News
It appears that not every VOD deployment is set in stone as some MSOs mull their upgrade plans.
Adelphia Communications and Time Warner Cable are making some video-on-demand vendor changes in select California cities, but for markedly different reasons. Despite the different decision drivers, nCUBE Corp. appears to be the VOD vendor that is benefiting in each case.
The most significant alteration is occurring in Adelphia's Los Angeles system, where the MSO serves roughly 1.2 million cable subscribers. Adelphia originally tapped Concurrent Computer Corp. for a 1,000-stream VOD trial, but has since opted to go with an alternative vendor due to a number of "integration issues." nCUBE is said to have the inside track on winning that business.
"We are moving to a different vendor in Los Angeles instead of Concurrent," Adelphia spokesman Paul Jacobson said. "We expect to be using Concurrent equipment in other VOD environments. Our engineering staff is looking at alternatives right now in the Los Angeles market. They have yet to reach a firm conclusion on which direction to go."
Jacobson wouldn't put a specific timeline on when Adelphia hopes to relaunch VOD in Los Angeles, but said the company plans to have the new platform installed and ready to go in a matter of months. "Los Angeles is a very important market to us; it's our biggest market, and it's a showcase market," Jacobson said.
Steve Necessary, president of Concurrent's Xstreme unit, said he was "disappointed" in Adelphia's decision, but that "we, Concurrent and Adelphia, are still looking forward to a long-term relationship. It just happens not to be on that 1,000-stream deployment in Los Angeles."
Necessary also downplayed the integration issues that popped up in Los Angeles. "The reality is we were working our way through those issues. But I really characterize them...as issues that ultimately got resolved or at least were well on their way to resolution," he said.
At Time Warner Cable, meanwhile, the MSO has removed Concurrent's VOD platform in the San Diego market and has done the same with SeaChange International's gear in Desert Cities, Calif.
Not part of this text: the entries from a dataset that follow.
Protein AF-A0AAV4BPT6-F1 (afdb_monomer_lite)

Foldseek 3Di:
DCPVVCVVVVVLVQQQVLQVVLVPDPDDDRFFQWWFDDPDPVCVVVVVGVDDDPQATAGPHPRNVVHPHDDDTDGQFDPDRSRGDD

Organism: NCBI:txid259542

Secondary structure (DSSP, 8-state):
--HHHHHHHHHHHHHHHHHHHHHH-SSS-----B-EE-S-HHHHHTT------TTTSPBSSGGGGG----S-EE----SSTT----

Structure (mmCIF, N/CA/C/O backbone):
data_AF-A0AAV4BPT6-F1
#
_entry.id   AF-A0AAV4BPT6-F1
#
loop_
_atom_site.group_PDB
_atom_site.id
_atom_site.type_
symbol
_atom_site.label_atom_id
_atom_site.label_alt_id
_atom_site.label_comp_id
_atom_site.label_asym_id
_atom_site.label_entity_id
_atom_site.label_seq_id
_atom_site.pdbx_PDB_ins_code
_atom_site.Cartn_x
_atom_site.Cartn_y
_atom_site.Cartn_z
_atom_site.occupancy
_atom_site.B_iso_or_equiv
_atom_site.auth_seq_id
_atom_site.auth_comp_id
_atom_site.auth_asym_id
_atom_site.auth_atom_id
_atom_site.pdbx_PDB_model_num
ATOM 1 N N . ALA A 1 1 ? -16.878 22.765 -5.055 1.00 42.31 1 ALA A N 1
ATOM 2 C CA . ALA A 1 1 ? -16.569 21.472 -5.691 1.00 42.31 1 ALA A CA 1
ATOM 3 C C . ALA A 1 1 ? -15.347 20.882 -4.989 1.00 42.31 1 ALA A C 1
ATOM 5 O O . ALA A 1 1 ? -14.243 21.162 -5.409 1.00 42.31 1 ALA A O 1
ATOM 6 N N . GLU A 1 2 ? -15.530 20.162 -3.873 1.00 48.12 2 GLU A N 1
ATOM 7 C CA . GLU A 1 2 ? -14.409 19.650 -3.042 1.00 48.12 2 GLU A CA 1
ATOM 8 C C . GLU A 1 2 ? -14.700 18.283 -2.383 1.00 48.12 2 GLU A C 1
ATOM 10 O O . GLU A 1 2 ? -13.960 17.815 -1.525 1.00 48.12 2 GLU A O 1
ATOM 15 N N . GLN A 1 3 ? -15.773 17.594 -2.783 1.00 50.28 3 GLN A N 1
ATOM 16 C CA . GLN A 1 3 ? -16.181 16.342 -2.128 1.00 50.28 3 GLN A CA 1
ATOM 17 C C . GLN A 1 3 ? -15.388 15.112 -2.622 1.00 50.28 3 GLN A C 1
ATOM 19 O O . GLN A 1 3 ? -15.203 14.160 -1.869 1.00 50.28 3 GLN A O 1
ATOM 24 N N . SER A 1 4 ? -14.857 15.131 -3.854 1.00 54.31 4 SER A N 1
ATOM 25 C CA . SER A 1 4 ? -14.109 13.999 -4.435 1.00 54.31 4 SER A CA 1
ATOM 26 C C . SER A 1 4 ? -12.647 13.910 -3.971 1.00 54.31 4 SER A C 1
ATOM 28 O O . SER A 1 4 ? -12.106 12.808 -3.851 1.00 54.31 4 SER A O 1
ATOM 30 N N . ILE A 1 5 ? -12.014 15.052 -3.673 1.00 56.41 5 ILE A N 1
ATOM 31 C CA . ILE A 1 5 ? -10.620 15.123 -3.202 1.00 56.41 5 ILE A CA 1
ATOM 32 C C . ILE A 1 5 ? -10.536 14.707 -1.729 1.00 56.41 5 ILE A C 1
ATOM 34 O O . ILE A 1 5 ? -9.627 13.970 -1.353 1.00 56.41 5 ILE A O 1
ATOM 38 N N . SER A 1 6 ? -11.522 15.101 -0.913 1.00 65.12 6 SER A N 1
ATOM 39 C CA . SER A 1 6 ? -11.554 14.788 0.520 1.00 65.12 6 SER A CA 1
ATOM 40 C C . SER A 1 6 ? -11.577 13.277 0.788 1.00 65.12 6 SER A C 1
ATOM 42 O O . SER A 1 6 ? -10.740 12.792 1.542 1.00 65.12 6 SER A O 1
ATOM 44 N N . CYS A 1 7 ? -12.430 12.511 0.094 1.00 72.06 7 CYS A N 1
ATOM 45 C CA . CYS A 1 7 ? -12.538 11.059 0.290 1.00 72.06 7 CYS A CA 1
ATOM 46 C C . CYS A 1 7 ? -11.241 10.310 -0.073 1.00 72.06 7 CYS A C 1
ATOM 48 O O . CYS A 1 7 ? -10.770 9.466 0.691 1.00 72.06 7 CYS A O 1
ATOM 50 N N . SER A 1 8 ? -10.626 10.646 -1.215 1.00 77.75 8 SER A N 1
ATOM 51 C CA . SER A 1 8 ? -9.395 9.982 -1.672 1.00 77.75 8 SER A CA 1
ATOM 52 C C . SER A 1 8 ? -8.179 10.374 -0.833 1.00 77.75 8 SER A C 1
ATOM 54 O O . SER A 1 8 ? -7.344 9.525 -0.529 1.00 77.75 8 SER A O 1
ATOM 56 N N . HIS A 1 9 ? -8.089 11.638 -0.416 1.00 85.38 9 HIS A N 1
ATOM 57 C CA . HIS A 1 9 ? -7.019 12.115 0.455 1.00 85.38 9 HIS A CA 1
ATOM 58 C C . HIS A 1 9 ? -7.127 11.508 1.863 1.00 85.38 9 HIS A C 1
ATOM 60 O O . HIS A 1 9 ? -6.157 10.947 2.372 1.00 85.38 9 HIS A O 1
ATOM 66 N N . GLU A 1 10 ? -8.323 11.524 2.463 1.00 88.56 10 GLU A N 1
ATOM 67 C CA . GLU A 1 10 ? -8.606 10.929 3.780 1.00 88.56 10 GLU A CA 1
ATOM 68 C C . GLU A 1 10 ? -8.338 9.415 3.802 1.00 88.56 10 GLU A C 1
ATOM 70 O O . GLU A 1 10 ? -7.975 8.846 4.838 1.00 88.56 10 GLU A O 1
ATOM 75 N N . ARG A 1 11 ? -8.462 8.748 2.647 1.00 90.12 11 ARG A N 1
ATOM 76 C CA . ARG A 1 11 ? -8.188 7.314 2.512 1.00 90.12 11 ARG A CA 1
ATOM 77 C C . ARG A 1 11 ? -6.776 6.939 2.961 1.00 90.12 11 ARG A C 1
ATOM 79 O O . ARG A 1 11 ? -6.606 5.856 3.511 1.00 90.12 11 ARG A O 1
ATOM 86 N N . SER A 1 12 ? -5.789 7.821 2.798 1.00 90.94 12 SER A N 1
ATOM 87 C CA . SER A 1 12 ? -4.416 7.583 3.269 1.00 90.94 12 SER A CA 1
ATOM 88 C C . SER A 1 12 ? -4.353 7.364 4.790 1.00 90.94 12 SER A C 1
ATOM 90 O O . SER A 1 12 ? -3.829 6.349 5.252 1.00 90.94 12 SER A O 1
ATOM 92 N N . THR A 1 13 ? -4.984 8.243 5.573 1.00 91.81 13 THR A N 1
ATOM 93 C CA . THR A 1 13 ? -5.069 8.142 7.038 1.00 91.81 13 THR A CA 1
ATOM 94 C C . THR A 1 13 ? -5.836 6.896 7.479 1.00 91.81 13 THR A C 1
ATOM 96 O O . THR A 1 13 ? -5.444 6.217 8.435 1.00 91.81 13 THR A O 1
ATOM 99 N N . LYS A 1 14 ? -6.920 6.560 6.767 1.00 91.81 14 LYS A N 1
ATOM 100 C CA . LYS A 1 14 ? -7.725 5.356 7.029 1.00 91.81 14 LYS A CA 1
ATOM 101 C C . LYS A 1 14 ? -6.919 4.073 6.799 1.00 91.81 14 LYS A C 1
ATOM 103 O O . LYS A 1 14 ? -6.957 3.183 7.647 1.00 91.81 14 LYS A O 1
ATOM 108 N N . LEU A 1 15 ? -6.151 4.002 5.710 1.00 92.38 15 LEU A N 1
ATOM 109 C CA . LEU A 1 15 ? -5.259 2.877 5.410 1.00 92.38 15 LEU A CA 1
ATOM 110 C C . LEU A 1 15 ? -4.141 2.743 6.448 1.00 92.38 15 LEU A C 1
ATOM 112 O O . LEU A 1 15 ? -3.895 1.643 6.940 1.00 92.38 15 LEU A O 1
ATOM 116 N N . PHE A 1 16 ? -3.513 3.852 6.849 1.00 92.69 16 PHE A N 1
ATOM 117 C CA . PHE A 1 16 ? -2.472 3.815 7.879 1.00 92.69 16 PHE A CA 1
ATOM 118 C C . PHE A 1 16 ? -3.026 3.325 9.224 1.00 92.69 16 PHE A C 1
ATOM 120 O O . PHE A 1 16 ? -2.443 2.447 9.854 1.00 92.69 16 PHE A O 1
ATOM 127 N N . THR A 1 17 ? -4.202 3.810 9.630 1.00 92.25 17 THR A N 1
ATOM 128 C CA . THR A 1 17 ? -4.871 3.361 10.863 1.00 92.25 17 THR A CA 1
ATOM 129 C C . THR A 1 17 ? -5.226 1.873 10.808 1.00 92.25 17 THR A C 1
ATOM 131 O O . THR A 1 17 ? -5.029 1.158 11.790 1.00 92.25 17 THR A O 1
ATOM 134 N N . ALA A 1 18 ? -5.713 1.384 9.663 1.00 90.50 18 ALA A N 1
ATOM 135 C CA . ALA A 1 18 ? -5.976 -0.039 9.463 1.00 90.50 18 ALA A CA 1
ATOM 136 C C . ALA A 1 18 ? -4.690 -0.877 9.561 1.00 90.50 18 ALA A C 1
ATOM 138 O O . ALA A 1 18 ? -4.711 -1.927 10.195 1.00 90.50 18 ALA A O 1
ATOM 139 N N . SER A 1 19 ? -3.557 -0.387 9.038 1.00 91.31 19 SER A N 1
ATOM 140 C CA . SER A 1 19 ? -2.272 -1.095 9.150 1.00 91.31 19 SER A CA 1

In both cases, Time Warner Cable has replaced those legacy systems with nCUBE's platform, confirmed Time Warner Cable spokesman Keith Cocozza.
After consolidating the San Diego and Palm Desert systems under one management late last year, the operator decided to go with one, unified on-demand platform in those markets as the decision was made to upgrade from early, first-generation equipment to more scalable, current-generation VOD technologies.
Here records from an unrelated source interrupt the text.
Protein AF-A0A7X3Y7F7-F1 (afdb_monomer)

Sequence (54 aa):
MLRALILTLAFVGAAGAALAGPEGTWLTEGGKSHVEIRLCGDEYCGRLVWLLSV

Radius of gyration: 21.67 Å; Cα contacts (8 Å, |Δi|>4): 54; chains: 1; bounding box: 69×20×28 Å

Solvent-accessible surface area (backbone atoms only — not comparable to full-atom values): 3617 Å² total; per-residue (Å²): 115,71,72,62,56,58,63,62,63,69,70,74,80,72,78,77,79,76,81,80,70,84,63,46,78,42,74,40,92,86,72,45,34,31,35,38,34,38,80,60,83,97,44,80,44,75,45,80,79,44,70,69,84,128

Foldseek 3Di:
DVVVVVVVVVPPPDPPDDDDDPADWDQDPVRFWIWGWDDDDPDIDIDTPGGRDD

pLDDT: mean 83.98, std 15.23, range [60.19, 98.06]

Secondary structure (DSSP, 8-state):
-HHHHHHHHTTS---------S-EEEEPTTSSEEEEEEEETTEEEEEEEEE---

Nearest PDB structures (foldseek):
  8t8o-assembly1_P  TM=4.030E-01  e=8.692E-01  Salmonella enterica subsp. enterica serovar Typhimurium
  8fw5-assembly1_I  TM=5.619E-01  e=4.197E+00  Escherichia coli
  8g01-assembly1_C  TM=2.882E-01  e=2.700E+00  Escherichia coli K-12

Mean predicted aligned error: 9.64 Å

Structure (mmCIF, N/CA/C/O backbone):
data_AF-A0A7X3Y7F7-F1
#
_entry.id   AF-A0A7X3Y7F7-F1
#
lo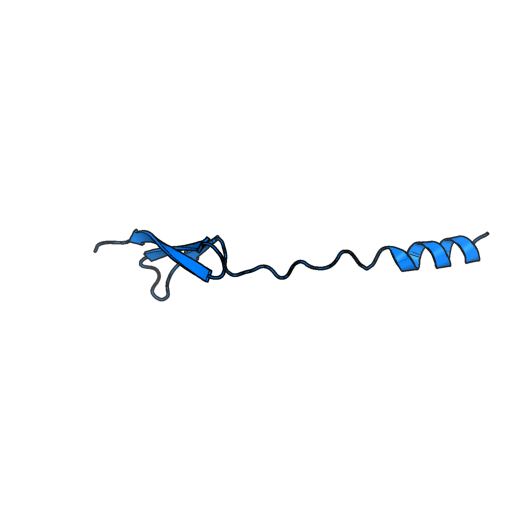op_
_atom_site.group_PDB
_atom_site.id
_atom_site.type_symbol
_atom_site.label_atom_id
_atom_site.label_alt_id
_atom_site.label_comp_id
_atom_site.label_asym_id
_atom_site.label_entity_id
_atom_site.label_seq_id
_atom_site.pdbx_PDB_ins_code
_atom_site.Cartn_x
_atom_site.Cartn_y
_atom_site.Cartn_z
_atom_site.occupancy
_atom_site.B_iso_or_equiv
_atom_site.auth_seq_id
_atom_site.auth_comp_id
_atom_site.auth_asym_id
_atom_site.auth_atom_id
_atom_site.pdbx_PDB_model_num
ATOM 1 N N . MET A 1 1 ? 52.016 -10.488 1.186 1.00 61.72 1 MET A N 1
ATOM 2 C CA . MET A 1 1 ? 50.811 -11.209 1.653 1.00 61.72 1 MET A CA 1
ATOM 3 C C . MET A 1 1 ? 49.674 -10.250 2.025 1.00 61.72 1 MET A C 1
ATOM 5 O O . MET A 1 1 ? 48.626 -10.326 1.408 1.00 61.72 1 MET A O 1
ATOM 9 N N . LEU A 1 2 ? 49.888 -9.281 2.929 1.00 61.38 2 LEU A N 1
ATOM 10 C CA . LEU A 1 2 ? 48.859 -8.321 3.386 1.00 61.38 2 LEU A CA 1
ATOM 11 C C . LEU A 1 2 ? 48.255 -7.431 2.277 1.00 61.38 2 LEU A C 1
ATOM 13 O O . LEU A 1 2 ? 47.059 -7.171 2.270 1.00 61.38 2 LEU A O 1
ATOM 17 N N . ARG A 1 3 ? 49.065 -7.006 1.297 1.00 60.19 3 ARG A N 1
ATOM 18 C CA . ARG A 1 3 ? 48.602 -6.176 0.167 1.00 60.19 3 ARG A CA 1
ATOM 19 C C . ARG A 1 3 ? 47.595 -6.880 -0.750 1.00 60.19 3 ARG A C 1
ATOM 21 O O . ARG A 1 3 ? 46.708 -6.221 -1.272 1.00 60.19 3 ARG A O 1
ATOM 28 N N . ALA A 1 4 ? 47.717 -8.198 -0.920 1.00 61.94 4 ALA A N 1
ATOM 29 C CA . ALA A 1 4 ? 46.781 -8.973 -1.734 1.00 61.94 4 ALA A CA 1
ATOM 30 C C . ALA A 1 4 ? 45.409 -9.093 -1.049 1.00 61.94 4 ALA A C 1
ATOM 32 O O . ALA A 1 4 ? 44.387 -8.984 -1.713 1.00 61.94 4 ALA A O 1
ATOM 33 N N . LEU A 1 5 ? 45.399 -9.214 0.284 1.00 60.88 5 LEU A N 1
ATOM 34 C CA . LEU A 1 5 ? 44.178 -9.305 1.089 1.00 60.88 5 LEU A CA 1
ATOM 35 C C . LEU A 1 5 ? 43.340 -8.013 1.041 1.00 60.88 5 LEU A C 1
ATOM 37 O O . LEU A 1 5 ? 42.113 -8.070 0.981 1.00 60.88 5 LEU A O 1
ATOM 41 N N . ILE A 1 6 ? 44.004 -6.851 1.020 1.00 64.12 6 ILE A N 1
ATOM 42 C CA . ILE A 1 6 ? 43.347 -5.534 0.949 1.00 64.12 6 ILE A CA 1
ATOM 43 C C . ILE A 1 6 ? 42.651 -5.332 -0.408 1.00 64.12 6 ILE A C 1
ATOM 45 O O . ILE A 1 6 ? 41.554 -4.783 -0.458 1.00 64.12 6 ILE A O 1
ATOM 49 N N . LEU A 1 7 ? 43.248 -5.820 -1.501 1.00 61.00 7 LEU A N 1
ATOM 50 C CA . LEU A 1 7 ? 42.680 -5.699 -2.851 1.00 61.00 7 LEU A CA 1
ATOM 51 C C . LEU A 1 7 ? 41.431 -6.571 -3.046 1.00 61.00 7 LEU A C 1
ATOM 53 O O . LEU A 1 7 ? 40.497 -6.156 -3.724 1.00 61.00 7 LEU A O 1
ATOM 57 N N . THR A 1 8 ? 41.378 -7.748 -2.420 1.00 61.47 8 THR A N 1
ATOM 58 C CA . THR A 1 8 ? 40.203 -8.632 -2.483 1.00 61.47 8 THR A CA 1
ATOM 59 C C . THR A 1 8 ? 39.009 -8.129 -1.668 1.00 61.47 8 THR A C 1
ATOM 61 O O . THR A 1 8 ? 37.871 -8.391 -2.046 1.00 61.47 8 THR A O 1
ATOM 64 N N . LEU A 1 9 ? 39.230 -7.375 -0.584 1.00 60.94 9 LEU A N 1
ATOM 65 C CA . LEU A 1 9 ? 38.138 -6.856 0.254 1.00 60.94 9 LEU A CA 1
ATOM 66 C C . LEU A 1 9 ? 37.352 -5.709 -0.4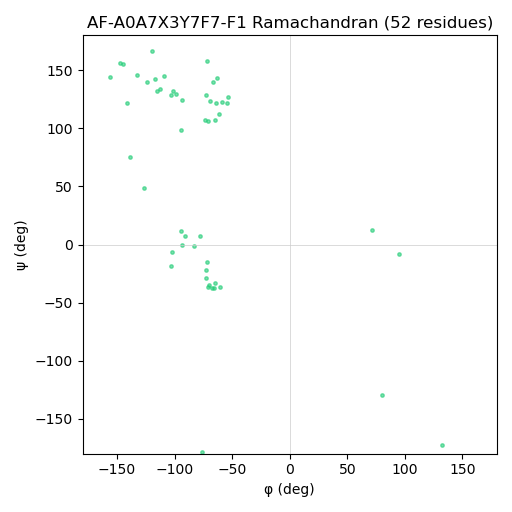05 1.00 60.94 9 LEU A C 1
ATOM 68 O O . LEU A 1 9 ? 36.199 -5.476 -0.053 1.00 60.94 9 LEU A O 1
ATOM 72 N N . ALA A 1 10 ? 37.948 -5.008 -1.374 1.00 62.12 10 ALA A N 1
ATOM 73 C CA . ALA A 1 10 ? 37.324 -3.860 -2.035 1.00 62.12 10 ALA A CA 1
ATOM 74 C C . ALA A 1 10 ? 36.164 -4.234 -2.983 1.00 62.12 10 ALA A C 1
ATOM 76 O O . ALA A 1 10 ? 35.381 -3.366 -3.359 1.00 62.12 10 ALA A O 1
ATOM 77 N N . PHE A 1 11 ? 36.024 -5.510 -3.360 1.00 61.34 11 PHE A N 1
ATOM 78 C CA . PHE A 1 11 ? 35.036 -5.961 -4.349 1.00 61.34 11 PHE A CA 1
ATOM 79 C C . PHE A 1 11 ? 33.701 -6.451 -3.762 1.00 61.34 11 PHE A C 1
ATOM 81 O O . PHE A 1 11 ? 32.801 -6.809 -4.516 1.00 61.34 11 PHE A O 1
ATOM 88 N N . VAL A 1 12 ? 33.525 -6.446 -2.436 1.00 65.81 12 VAL A N 1
ATOM 89 C CA . VAL A 1 12 ? 32.314 -6.997 -1.783 1.00 65.81 12 VAL A CA 1
ATOM 90 C C . VAL A 1 12 ? 31.138 -5.993 -1.755 1.00 65.81 12 VAL A C 1
ATOM 92 O O . VAL A 1 12 ? 30.050 -6.306 -1.285 1.00 65.81 12 VAL A O 1
ATOM 95 N N . GLY A 1 13 ? 31.318 -4.773 -2.271 1.00 65.25 13 GLY A N 1
ATOM 96 C CA . GLY A 1 13 ? 30.406 -3.644 -2.037 1.00 65.25 13 GLY A CA 1
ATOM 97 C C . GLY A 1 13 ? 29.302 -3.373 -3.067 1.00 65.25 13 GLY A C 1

Cocozza said the MSO's divisions are now at liberty to upgrade their VOD systems and put them out for competitive bid.
Concurrent's Necessary declined to comment on the situation with Time Warner Cable in San Diego, but said his company has received "several new commitments" from the MSO recently.
For nCUBE, the new deals with Adelphia and Time Warner Cable spell the end of a deployment dry period for the vendor. "nCUBE, which was written off for dead until only very recently, now is suddenly viable again, it seems, or at least taking a run at it," said Rich Ingrassia, senior research analyst at Roth Capital Partners.
Still, momentum in the win-some, lose-some VOD arena can be fleeting, he warned. "In any given quarter, one or another of these players emerges as the go-to [vendor]. Right now you've got to give the momentum to nCUBE, but how long will that last?"